- Task to complete:
Any pictures in the records below must be left out when you repeat the lines from the line containing "ATOM 111 N N" through the line containing "ATOM 130 C CA" exactly.

- Entries supplied:

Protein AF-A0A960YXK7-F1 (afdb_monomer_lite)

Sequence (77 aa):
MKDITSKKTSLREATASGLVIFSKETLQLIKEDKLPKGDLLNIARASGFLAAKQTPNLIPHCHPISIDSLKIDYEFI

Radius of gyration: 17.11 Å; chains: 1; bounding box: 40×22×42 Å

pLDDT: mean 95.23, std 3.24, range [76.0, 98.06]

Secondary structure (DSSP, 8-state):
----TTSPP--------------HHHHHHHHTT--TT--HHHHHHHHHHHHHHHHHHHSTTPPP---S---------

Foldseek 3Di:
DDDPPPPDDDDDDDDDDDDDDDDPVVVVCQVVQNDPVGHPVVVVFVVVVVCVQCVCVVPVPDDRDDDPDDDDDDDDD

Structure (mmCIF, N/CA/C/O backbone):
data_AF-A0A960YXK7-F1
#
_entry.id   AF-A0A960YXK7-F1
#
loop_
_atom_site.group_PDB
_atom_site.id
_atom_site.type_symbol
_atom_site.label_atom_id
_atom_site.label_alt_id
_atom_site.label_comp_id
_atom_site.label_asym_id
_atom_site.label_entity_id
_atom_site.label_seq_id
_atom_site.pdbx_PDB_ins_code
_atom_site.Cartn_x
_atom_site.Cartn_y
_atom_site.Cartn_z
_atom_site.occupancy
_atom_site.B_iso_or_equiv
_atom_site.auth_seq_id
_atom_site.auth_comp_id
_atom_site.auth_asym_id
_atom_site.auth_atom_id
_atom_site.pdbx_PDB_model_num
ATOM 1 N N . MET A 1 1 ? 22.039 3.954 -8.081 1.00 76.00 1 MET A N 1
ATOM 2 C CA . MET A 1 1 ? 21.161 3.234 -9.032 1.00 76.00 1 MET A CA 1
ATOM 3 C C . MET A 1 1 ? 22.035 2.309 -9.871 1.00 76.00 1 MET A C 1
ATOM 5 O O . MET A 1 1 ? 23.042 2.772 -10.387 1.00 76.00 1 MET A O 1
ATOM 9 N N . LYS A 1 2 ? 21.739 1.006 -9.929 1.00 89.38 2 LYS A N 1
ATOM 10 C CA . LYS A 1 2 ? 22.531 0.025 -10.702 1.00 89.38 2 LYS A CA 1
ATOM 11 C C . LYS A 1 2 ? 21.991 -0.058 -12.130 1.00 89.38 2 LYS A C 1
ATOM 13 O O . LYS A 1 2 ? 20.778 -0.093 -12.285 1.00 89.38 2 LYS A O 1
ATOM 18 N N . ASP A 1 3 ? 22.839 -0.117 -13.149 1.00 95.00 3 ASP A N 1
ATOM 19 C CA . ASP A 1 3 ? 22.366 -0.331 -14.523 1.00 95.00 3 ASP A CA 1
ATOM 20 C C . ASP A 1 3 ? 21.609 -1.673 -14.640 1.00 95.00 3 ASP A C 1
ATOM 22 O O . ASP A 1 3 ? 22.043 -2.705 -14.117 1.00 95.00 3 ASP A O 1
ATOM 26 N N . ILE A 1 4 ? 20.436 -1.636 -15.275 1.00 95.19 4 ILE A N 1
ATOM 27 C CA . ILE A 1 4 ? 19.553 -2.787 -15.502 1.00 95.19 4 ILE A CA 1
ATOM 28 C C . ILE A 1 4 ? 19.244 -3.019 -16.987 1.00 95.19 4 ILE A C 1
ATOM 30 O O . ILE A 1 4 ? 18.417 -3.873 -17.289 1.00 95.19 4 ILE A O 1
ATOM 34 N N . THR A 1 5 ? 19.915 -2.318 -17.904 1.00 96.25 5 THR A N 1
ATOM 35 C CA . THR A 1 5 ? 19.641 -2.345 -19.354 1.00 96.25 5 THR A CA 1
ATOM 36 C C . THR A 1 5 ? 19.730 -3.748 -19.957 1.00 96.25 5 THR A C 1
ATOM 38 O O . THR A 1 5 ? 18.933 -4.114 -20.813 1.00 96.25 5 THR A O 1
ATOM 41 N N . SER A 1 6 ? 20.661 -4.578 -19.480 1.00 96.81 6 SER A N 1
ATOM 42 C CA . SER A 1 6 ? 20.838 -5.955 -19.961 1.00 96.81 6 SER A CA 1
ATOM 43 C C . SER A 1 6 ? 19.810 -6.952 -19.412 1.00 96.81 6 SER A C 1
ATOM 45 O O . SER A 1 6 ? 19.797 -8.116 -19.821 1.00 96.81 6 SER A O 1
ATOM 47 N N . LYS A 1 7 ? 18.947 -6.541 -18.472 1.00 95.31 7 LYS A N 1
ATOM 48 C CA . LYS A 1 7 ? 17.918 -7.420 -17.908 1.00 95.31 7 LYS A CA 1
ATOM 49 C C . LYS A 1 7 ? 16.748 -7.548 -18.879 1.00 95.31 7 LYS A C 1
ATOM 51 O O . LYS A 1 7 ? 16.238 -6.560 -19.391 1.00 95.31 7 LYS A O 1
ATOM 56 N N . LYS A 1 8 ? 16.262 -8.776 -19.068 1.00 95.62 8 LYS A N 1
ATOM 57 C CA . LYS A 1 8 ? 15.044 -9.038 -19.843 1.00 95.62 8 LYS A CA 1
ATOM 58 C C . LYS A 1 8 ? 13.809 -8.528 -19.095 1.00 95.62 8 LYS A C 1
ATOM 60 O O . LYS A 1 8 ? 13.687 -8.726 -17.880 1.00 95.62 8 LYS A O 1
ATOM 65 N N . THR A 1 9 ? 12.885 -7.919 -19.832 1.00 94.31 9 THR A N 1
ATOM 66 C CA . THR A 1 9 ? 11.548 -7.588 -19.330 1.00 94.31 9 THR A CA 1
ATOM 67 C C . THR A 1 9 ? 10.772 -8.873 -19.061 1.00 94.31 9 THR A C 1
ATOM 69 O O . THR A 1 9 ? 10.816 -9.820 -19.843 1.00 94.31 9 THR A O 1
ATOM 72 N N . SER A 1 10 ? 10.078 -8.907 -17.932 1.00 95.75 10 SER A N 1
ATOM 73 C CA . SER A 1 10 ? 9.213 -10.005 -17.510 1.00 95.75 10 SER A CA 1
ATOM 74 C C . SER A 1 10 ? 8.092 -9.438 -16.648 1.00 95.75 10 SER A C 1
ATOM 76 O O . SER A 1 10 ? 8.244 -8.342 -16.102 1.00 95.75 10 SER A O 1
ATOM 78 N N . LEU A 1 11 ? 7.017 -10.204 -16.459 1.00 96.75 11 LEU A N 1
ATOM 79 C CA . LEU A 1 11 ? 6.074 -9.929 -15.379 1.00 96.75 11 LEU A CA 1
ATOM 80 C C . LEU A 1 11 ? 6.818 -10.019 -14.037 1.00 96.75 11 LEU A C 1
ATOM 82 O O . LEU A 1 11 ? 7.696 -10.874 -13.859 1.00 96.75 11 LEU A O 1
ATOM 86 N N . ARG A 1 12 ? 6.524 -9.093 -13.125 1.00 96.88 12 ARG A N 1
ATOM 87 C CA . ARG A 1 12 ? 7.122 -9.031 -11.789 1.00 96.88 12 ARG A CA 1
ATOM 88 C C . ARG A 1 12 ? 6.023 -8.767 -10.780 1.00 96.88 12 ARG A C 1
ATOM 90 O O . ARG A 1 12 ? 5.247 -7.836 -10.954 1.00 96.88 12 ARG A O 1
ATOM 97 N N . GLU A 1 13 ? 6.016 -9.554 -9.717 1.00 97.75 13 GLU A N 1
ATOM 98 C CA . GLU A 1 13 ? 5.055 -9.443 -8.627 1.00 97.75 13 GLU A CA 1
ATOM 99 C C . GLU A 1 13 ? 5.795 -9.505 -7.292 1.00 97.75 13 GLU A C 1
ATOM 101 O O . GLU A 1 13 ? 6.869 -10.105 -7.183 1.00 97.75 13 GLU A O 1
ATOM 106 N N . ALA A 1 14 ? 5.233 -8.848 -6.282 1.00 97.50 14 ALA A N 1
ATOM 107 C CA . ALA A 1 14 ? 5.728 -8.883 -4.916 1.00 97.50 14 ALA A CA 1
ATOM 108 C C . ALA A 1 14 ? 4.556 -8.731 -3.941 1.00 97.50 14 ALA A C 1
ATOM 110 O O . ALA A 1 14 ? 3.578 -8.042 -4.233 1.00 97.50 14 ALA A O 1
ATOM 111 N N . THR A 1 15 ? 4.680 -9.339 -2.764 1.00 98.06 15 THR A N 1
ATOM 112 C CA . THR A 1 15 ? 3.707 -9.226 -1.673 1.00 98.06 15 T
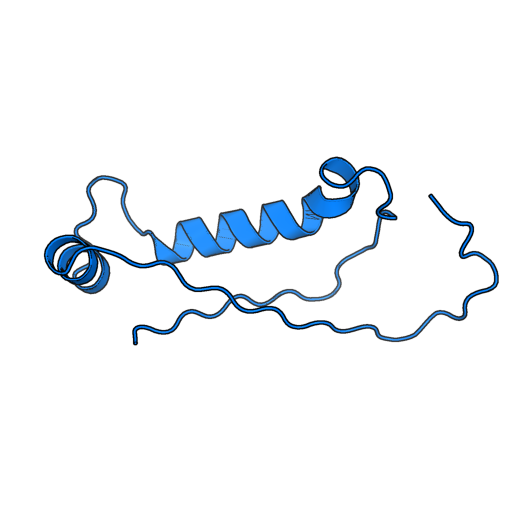HR A CA 1
ATOM 113 C C . THR A 1 15 ? 4.439 -8.864 -0.389 1.00 98.06 15 THR A C 1
ATOM 115 O O . THR A 1 15 ? 5.529 -9.369 -0.126 1.00 98.06 15 THR A O 1
ATOM 118 N N . ALA A 1 16 ? 3.842 -7.979 0.405 1.00 97.44 16 ALA A N 1
ATOM 119 C CA . ALA A 1 16 ? 4.332 -7.585 1.718 1.00 97.44 16 ALA A CA 1
ATOM 120 C C . ALA A 1 16 ? 3.155 -7.499 2.698 1.00 97.44 16 ALA A C 1
ATOM 122 O O . ALA A 1 16 ? 2.026 -7.231 2.291 1.00 97.44 16 ALA A O 1
ATOM 123 N N . SER A 1 17 ? 3.429 -7.706 3.984 1.00 97.38 17 SER A N 1
ATOM 124 C CA . SER A 1 17 ? 2.448 -7.623 5.070 1.00 97.38 17 SER A CA 1
ATOM 125 C C . SER A 1 17 ? 2.997 -6.789 6.226 1.00 97.38 17 SER A C 1
ATOM 127 O O . SER A 1 17 ? 4.209 -6.720 6.431 1.00 97.38 17 SER A O 1
ATOM 129 N N . GLY A 1 18 ? 2.105 -6.186 7.007 1.00 96.50 18 GLY A N 1
ATOM 130 C CA . GLY A 1 18 ? 2.449 -5.430 8.209 1.00 96.50 18 GLY A CA 1
ATOM 131 C C . GLY A 1 18 ? 1.331 -5.511 9.243 1.00 96.50 18 GLY A C 1
ATOM 132 O O . GLY A 1 18 ? 0.198 -5.845 8.
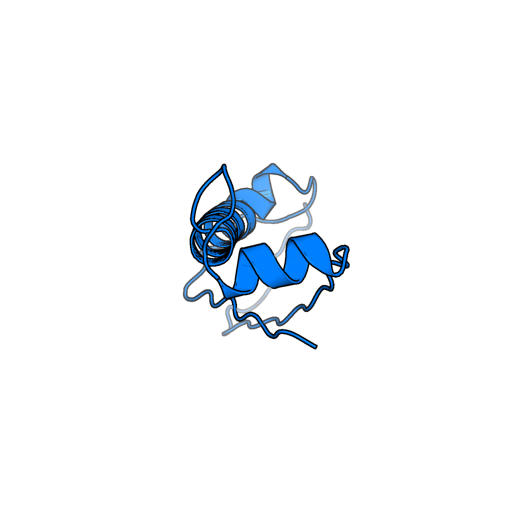906 1.00 96.50 18 GLY A O 1
ATOM 133 N N . LEU A 1 19 ? 1.660 -5.206 10.497 1.00 97.06 19 LEU A N 1
ATOM 134 C CA . LEU A 1 19 ? 0.721 -5.212 11.616 1.00 97.06 19 LEU A CA 1
ATOM 135 C C . LEU A 1 19 ? 0.704 -3.837 12.281 1.00 97.06 19 LEU A C 1
ATOM 137 O O . LEU A 1 19 ? 1.759 -3.255 12.536 1.00 97.06 19 LEU A O 1
ATOM 141 N N . VAL A 1 20 ? -0.493 -3.349 12.603 1.00 96.00 20 VAL A N 1
ATOM 142 C CA . VAL A 1 20 ? -0.690 -2.153 13.427 1.00 96.00 20 VAL A CA 1
ATOM 143 C C . VAL A 1 20 ? -1.473 -2.557 14.666 1.00 96.00 20 VAL A C 1
ATOM 145 O O . VAL A 1 20 ? -2.573 -3.095 14.563 1.00 96.00 20 VAL A O 1
ATOM 148 N N . ILE A 1 21 ? -0.888 -2.315 15.836 1.00 96.12 21 ILE A N 1
ATOM 149 C CA . ILE A 1 21 ? -1.491 -2.660 17.123 1.00 96.12 21 ILE A CA 1
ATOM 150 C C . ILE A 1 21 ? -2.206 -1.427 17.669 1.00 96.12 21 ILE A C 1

- Expected answer:
ATOM 111 N N . THR A 1 15 ? 4.680 -9.339 -2.764 1.00 98.06 15 THR A N 1
ATOM 112 C CA . THR A 1 15 ? 3.707 -9.226 -1.673 1.00 98.06 15 T
HR A CA 1
ATOM 113 C C . THR A 1 15 ? 4.439 -8.864 -0.389 1.00 98.06 15 THR A C 1
ATOM 115 O O . THR A 1 15 ? 5.529 -9.369 -0.126 1.00 98.06 15 THR A O 1
ATOM 118 N N . ALA A 1 16 ? 3.842 -7.979 0.405 1.00 97.44 16 ALA A N 1
ATOM 119 C CA . ALA A 1 16 ? 4.332 -7.585 1.718 1.00 97.44 16 ALA A CA 1
ATOM 120 C C . ALA A 1 16 ? 3.155 -7.499 2.698 1.00 97.44 16 ALA A C 1
ATOM 122 O O . ALA A 1 16 ? 2.026 -7.231 2.291 1.00 97.44 16 ALA A O 1
ATOM 123 N N . SER A 1 17 ? 3.429 -7.706 3.984 1.00 97.38 17 SER A N 1
ATOM 124 C CA . SER A 1 17 ? 2.448 -7.623 5.070 1.00 97.38 17 SER A CA 1
ATOM 125 C C . SER A 1 17 ? 2.997 -6.789 6.226 1.00 97.38 17 SER A C 1
ATOM 127 O O . SER A 1 17 ? 4.209 -6.720 6.431 1.00 97.38 17 SER A O 1
ATOM 129 N N . GLY A 1 18 ? 2.105 -6.186 7.007 1.00 96.50 18 GLY A N 1
ATOM 130 C CA . GLY A 1 18 ? 2.449 -5.430 8.209 1.00 96.50 18 GLY A CA 1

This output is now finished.